*ASSIGNMENT*.
Where the data below has the string "gyration", return the whole line.

===== DATA EXCERPTS =====

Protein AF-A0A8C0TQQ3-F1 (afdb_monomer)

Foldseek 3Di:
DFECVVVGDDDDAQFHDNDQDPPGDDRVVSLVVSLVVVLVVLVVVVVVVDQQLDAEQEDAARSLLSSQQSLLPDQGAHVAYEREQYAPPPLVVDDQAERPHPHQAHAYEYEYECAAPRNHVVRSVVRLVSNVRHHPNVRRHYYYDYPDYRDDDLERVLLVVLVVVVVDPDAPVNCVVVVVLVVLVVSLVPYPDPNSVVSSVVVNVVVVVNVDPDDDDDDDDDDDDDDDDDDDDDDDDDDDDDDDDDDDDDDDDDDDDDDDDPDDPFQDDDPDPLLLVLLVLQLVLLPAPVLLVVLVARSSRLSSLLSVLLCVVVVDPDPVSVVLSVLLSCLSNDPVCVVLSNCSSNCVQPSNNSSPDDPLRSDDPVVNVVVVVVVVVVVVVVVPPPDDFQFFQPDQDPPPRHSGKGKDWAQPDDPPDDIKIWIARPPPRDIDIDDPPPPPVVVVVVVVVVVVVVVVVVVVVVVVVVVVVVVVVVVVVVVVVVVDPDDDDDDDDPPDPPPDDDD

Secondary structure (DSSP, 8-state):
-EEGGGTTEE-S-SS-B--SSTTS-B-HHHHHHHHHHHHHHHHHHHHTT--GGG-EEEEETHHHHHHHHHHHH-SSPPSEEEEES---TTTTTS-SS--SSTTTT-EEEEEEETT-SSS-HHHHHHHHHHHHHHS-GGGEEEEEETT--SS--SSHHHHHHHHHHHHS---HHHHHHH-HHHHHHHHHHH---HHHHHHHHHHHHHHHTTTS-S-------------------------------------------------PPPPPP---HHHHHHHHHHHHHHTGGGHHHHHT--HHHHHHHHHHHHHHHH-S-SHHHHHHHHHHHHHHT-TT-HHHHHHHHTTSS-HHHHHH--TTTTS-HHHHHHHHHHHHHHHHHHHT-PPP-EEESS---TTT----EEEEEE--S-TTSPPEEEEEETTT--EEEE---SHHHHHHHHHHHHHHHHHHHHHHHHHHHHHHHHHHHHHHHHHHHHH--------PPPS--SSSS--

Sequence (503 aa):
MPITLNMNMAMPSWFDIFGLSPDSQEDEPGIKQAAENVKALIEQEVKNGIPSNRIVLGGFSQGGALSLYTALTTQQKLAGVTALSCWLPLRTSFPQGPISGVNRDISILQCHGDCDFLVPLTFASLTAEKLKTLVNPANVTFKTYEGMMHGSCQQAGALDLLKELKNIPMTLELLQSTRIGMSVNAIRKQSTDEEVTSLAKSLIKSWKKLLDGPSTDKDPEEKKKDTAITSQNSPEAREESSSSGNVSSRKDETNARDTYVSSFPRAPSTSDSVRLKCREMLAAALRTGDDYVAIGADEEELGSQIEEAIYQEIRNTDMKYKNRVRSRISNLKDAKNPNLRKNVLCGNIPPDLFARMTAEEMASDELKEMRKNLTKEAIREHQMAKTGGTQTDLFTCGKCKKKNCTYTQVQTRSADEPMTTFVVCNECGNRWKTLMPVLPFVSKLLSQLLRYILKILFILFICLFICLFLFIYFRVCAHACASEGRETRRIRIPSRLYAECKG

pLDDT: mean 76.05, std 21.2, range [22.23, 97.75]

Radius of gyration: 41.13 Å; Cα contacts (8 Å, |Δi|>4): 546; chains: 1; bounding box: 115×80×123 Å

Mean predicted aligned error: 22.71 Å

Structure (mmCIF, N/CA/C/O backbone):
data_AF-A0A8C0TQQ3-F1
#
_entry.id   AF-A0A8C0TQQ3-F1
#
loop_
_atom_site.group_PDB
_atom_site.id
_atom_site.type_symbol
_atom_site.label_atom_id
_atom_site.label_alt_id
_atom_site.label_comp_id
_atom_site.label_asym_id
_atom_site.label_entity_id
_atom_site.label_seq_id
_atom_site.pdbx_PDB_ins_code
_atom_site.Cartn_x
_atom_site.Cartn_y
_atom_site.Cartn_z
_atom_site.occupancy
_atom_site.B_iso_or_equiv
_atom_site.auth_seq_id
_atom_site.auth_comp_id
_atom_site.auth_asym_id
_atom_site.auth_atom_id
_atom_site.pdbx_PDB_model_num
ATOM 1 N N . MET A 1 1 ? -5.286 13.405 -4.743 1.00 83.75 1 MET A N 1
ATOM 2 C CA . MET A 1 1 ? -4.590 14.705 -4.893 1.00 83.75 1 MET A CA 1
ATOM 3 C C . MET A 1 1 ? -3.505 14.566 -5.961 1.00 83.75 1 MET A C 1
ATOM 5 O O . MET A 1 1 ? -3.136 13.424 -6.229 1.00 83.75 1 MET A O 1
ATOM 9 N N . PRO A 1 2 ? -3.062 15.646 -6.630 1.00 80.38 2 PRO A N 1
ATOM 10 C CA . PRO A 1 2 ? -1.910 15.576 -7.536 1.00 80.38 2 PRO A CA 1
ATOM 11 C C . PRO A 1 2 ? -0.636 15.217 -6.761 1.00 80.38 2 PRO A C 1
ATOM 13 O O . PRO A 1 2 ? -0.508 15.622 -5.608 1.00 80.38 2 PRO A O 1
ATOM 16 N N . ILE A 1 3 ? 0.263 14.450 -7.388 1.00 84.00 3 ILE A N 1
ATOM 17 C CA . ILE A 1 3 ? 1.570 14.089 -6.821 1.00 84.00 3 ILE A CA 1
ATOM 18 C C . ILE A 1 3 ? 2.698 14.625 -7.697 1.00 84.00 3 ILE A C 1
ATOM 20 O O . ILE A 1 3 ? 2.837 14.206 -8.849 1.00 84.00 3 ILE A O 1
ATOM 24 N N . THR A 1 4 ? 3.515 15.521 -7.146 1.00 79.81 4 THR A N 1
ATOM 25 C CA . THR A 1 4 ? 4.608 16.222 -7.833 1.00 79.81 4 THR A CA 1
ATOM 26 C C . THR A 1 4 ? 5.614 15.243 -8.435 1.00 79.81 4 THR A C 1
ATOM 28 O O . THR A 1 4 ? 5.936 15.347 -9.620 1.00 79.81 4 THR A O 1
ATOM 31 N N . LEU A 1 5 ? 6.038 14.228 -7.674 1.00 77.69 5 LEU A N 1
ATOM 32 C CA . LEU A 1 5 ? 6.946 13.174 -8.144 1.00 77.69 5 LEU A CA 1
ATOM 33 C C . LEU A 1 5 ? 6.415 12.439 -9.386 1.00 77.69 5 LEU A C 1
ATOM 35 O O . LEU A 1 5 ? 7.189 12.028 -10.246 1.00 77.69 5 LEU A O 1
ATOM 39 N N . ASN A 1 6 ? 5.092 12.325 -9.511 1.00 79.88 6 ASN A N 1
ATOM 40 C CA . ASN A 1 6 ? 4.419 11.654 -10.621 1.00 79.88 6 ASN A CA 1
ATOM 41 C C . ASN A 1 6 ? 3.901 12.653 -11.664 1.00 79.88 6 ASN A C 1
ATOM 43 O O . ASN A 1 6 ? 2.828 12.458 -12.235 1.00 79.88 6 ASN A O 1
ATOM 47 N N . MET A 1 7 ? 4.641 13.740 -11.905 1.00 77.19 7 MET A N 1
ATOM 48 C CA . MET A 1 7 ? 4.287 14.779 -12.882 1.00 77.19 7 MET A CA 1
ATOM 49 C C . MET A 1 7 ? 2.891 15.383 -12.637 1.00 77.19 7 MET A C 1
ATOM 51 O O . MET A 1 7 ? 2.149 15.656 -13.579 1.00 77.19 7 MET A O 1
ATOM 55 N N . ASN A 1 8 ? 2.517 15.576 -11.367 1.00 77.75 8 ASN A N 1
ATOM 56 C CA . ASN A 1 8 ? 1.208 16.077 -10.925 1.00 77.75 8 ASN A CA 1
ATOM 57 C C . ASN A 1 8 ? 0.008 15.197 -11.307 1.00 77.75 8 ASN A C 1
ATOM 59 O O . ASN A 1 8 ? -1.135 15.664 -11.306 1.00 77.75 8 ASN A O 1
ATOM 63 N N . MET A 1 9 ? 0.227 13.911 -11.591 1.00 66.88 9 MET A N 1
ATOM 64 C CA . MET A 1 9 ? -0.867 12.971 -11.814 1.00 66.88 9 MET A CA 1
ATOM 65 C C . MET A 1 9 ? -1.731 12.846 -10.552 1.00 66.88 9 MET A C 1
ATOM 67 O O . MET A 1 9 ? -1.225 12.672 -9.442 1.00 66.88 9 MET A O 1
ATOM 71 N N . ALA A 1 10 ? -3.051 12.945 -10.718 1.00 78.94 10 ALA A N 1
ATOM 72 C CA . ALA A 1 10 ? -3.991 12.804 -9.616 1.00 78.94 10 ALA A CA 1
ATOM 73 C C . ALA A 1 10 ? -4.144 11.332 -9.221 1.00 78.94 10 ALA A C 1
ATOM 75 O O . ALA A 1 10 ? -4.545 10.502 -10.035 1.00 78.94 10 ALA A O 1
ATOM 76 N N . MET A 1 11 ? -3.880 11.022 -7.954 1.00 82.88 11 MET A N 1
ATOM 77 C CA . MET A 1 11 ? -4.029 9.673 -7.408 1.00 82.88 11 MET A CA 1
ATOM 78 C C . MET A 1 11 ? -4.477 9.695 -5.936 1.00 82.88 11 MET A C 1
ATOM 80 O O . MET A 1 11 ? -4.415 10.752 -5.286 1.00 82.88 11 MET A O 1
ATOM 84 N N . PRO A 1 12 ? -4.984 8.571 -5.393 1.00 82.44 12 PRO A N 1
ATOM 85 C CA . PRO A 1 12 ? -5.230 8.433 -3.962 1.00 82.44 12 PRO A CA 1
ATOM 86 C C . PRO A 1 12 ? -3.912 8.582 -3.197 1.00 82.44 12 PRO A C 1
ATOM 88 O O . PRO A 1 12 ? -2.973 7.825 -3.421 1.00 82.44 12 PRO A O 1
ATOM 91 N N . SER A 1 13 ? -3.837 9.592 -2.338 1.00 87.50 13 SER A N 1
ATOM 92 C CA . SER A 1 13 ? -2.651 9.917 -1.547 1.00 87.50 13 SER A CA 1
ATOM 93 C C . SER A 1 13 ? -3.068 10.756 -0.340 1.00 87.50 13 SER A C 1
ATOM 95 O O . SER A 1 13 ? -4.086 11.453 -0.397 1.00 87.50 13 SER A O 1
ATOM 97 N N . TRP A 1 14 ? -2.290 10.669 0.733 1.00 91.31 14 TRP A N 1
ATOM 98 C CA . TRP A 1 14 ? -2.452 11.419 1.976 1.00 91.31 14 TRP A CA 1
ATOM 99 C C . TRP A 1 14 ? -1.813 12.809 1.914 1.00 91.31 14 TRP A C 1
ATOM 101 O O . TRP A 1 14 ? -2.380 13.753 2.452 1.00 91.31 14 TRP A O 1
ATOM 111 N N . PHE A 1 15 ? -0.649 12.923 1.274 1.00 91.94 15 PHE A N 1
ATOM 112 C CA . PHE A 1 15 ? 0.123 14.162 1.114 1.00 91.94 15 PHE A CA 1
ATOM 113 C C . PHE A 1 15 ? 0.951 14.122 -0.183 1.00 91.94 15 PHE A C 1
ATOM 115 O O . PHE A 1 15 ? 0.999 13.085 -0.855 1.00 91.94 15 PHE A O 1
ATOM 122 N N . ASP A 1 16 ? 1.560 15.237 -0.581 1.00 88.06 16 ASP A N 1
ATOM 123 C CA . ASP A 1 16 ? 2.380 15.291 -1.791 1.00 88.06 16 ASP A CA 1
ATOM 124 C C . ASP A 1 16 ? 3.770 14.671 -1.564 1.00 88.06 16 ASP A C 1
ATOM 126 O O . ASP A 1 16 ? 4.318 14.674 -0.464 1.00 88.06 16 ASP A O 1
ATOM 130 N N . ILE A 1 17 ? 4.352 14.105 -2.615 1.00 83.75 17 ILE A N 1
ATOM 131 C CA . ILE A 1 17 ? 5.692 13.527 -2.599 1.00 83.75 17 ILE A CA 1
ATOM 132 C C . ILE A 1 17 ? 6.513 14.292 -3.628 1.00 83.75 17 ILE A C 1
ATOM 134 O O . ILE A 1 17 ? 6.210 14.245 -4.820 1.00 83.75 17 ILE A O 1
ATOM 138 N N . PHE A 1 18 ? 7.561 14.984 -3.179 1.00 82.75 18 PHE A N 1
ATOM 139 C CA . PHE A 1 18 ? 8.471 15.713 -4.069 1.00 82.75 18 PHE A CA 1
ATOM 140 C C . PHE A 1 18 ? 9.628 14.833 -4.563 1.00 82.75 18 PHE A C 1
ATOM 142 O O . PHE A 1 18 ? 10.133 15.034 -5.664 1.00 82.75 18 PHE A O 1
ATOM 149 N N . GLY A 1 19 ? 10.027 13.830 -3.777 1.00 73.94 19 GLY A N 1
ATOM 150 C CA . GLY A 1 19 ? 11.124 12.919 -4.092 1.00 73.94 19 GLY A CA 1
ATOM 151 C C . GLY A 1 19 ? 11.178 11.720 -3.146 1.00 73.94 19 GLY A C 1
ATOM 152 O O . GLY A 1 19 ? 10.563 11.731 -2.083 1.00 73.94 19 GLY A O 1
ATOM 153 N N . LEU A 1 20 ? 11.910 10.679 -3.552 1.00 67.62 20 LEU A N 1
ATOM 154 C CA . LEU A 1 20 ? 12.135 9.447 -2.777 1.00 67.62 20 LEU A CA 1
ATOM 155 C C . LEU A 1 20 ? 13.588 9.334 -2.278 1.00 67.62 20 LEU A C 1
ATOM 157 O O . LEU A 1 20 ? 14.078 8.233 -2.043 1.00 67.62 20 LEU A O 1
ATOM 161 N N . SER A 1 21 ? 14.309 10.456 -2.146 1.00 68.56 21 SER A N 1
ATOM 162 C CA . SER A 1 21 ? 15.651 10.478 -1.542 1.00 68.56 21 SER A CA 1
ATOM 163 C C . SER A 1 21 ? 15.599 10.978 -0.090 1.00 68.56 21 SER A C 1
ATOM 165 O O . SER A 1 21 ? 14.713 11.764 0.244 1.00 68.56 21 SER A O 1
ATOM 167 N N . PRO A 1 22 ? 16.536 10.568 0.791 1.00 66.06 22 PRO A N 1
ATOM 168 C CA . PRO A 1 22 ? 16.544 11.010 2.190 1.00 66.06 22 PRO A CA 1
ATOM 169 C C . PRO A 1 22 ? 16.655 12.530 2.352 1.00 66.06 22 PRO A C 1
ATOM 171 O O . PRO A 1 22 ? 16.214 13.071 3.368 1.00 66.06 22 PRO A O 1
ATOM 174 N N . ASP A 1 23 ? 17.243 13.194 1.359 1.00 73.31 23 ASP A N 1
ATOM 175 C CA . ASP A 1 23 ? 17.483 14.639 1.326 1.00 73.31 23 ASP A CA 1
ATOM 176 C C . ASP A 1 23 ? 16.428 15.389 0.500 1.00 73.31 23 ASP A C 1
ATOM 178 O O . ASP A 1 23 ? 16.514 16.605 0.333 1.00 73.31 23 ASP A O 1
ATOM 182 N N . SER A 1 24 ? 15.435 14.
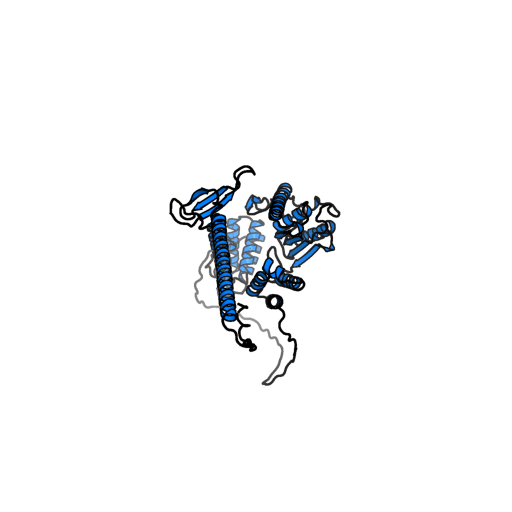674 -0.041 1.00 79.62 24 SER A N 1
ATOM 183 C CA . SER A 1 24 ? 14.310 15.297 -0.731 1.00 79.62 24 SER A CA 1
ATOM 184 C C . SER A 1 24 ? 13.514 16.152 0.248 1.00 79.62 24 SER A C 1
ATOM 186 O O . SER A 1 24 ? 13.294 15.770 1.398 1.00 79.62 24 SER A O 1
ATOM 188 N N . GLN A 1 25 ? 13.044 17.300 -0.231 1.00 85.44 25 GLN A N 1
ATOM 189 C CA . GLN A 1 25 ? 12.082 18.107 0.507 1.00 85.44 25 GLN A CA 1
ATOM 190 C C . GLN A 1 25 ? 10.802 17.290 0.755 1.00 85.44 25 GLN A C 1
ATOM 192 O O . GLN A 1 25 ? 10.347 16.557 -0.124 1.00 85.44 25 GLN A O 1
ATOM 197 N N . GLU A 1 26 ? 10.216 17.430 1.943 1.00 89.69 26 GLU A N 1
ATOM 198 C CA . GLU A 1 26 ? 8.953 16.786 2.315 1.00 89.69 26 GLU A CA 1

=====
===== DATA EXCERPTS =====

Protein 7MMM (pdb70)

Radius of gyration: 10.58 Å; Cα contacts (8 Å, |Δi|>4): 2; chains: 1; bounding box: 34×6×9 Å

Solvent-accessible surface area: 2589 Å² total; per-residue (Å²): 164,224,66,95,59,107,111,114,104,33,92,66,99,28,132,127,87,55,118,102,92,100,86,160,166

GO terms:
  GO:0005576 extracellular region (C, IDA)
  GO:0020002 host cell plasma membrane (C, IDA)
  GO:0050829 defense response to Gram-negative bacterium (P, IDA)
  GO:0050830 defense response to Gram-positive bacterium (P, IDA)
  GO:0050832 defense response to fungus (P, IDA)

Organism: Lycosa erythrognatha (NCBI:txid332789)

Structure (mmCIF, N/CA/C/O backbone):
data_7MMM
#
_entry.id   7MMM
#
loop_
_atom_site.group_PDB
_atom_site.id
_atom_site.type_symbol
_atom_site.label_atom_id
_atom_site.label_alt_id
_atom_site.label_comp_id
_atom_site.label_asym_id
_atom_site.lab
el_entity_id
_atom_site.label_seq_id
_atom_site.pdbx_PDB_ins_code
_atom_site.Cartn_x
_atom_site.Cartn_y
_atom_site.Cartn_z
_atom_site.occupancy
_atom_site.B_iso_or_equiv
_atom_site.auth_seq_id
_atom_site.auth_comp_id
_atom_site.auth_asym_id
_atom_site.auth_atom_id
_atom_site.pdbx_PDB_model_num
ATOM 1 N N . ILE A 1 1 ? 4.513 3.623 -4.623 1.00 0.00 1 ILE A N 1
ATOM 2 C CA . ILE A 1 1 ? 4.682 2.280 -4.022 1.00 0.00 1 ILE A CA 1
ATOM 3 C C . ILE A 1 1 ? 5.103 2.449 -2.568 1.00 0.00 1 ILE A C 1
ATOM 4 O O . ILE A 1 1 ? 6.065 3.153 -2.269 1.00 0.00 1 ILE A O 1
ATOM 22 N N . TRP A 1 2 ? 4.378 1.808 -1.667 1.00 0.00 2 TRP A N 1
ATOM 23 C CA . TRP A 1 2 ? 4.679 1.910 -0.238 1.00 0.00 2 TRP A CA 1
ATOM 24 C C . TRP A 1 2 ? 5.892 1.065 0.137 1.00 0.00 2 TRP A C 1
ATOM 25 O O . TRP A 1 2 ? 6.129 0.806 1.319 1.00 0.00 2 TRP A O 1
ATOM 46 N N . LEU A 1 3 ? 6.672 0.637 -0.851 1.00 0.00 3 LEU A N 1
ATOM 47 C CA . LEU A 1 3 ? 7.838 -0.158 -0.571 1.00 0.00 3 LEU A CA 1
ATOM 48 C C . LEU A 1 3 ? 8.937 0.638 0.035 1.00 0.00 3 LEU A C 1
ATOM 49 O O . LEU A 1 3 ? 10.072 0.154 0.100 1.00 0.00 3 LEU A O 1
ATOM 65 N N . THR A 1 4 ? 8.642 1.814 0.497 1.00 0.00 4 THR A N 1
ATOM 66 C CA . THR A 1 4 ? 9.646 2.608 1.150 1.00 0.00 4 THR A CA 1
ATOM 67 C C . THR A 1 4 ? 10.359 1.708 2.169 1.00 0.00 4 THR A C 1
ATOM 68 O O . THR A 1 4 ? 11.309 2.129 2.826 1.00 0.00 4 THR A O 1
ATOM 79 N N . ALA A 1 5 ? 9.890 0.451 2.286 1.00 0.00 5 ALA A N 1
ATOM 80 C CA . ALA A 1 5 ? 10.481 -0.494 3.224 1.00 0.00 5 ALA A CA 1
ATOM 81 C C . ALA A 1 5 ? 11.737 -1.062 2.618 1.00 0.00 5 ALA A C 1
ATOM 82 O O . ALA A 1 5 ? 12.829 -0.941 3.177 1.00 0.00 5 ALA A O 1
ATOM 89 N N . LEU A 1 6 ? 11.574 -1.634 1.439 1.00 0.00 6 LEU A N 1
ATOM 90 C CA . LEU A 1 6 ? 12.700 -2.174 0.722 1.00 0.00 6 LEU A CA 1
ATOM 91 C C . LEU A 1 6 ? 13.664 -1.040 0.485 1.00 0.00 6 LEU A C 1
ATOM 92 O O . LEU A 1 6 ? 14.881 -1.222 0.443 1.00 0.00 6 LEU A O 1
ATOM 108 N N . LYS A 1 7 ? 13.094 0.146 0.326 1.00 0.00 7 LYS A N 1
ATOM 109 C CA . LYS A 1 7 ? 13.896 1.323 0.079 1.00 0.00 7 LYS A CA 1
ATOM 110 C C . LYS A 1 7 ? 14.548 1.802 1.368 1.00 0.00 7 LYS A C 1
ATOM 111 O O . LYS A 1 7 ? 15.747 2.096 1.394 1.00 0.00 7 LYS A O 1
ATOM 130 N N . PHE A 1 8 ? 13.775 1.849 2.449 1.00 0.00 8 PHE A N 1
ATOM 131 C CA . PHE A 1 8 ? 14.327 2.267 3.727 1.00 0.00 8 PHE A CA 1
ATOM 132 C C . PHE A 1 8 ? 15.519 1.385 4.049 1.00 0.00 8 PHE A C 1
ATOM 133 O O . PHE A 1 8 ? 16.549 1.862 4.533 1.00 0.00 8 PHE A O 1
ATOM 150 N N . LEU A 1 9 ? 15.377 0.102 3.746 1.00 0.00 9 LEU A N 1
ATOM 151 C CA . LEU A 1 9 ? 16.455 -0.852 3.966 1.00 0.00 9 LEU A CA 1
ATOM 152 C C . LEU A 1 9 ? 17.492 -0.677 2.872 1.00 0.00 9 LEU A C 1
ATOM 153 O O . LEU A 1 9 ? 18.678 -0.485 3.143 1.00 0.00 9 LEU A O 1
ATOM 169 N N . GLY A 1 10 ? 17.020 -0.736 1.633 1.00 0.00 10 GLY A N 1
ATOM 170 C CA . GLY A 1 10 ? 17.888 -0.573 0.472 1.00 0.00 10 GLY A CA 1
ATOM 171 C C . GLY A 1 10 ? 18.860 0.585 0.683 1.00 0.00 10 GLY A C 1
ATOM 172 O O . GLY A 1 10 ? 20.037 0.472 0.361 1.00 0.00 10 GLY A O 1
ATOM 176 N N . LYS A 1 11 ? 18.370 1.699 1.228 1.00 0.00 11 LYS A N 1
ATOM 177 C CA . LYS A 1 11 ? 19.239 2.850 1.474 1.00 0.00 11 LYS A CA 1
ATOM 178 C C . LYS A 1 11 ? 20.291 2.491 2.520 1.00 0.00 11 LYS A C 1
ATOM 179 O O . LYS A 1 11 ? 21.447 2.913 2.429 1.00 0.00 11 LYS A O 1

=====

*RESPONSE FOR THIS EXERCISE*.
Radius of gyration: 41.13 Å; Cα contacts (8 Å, |Δi|>4): 546; chains: 1; bounding box: 115×80×123 Å
Radius of gyration: 10.58 Å; Cα contacts (8 Å, |Δi|>4): 2; chains: 1; bounding box: 34×6×9 Å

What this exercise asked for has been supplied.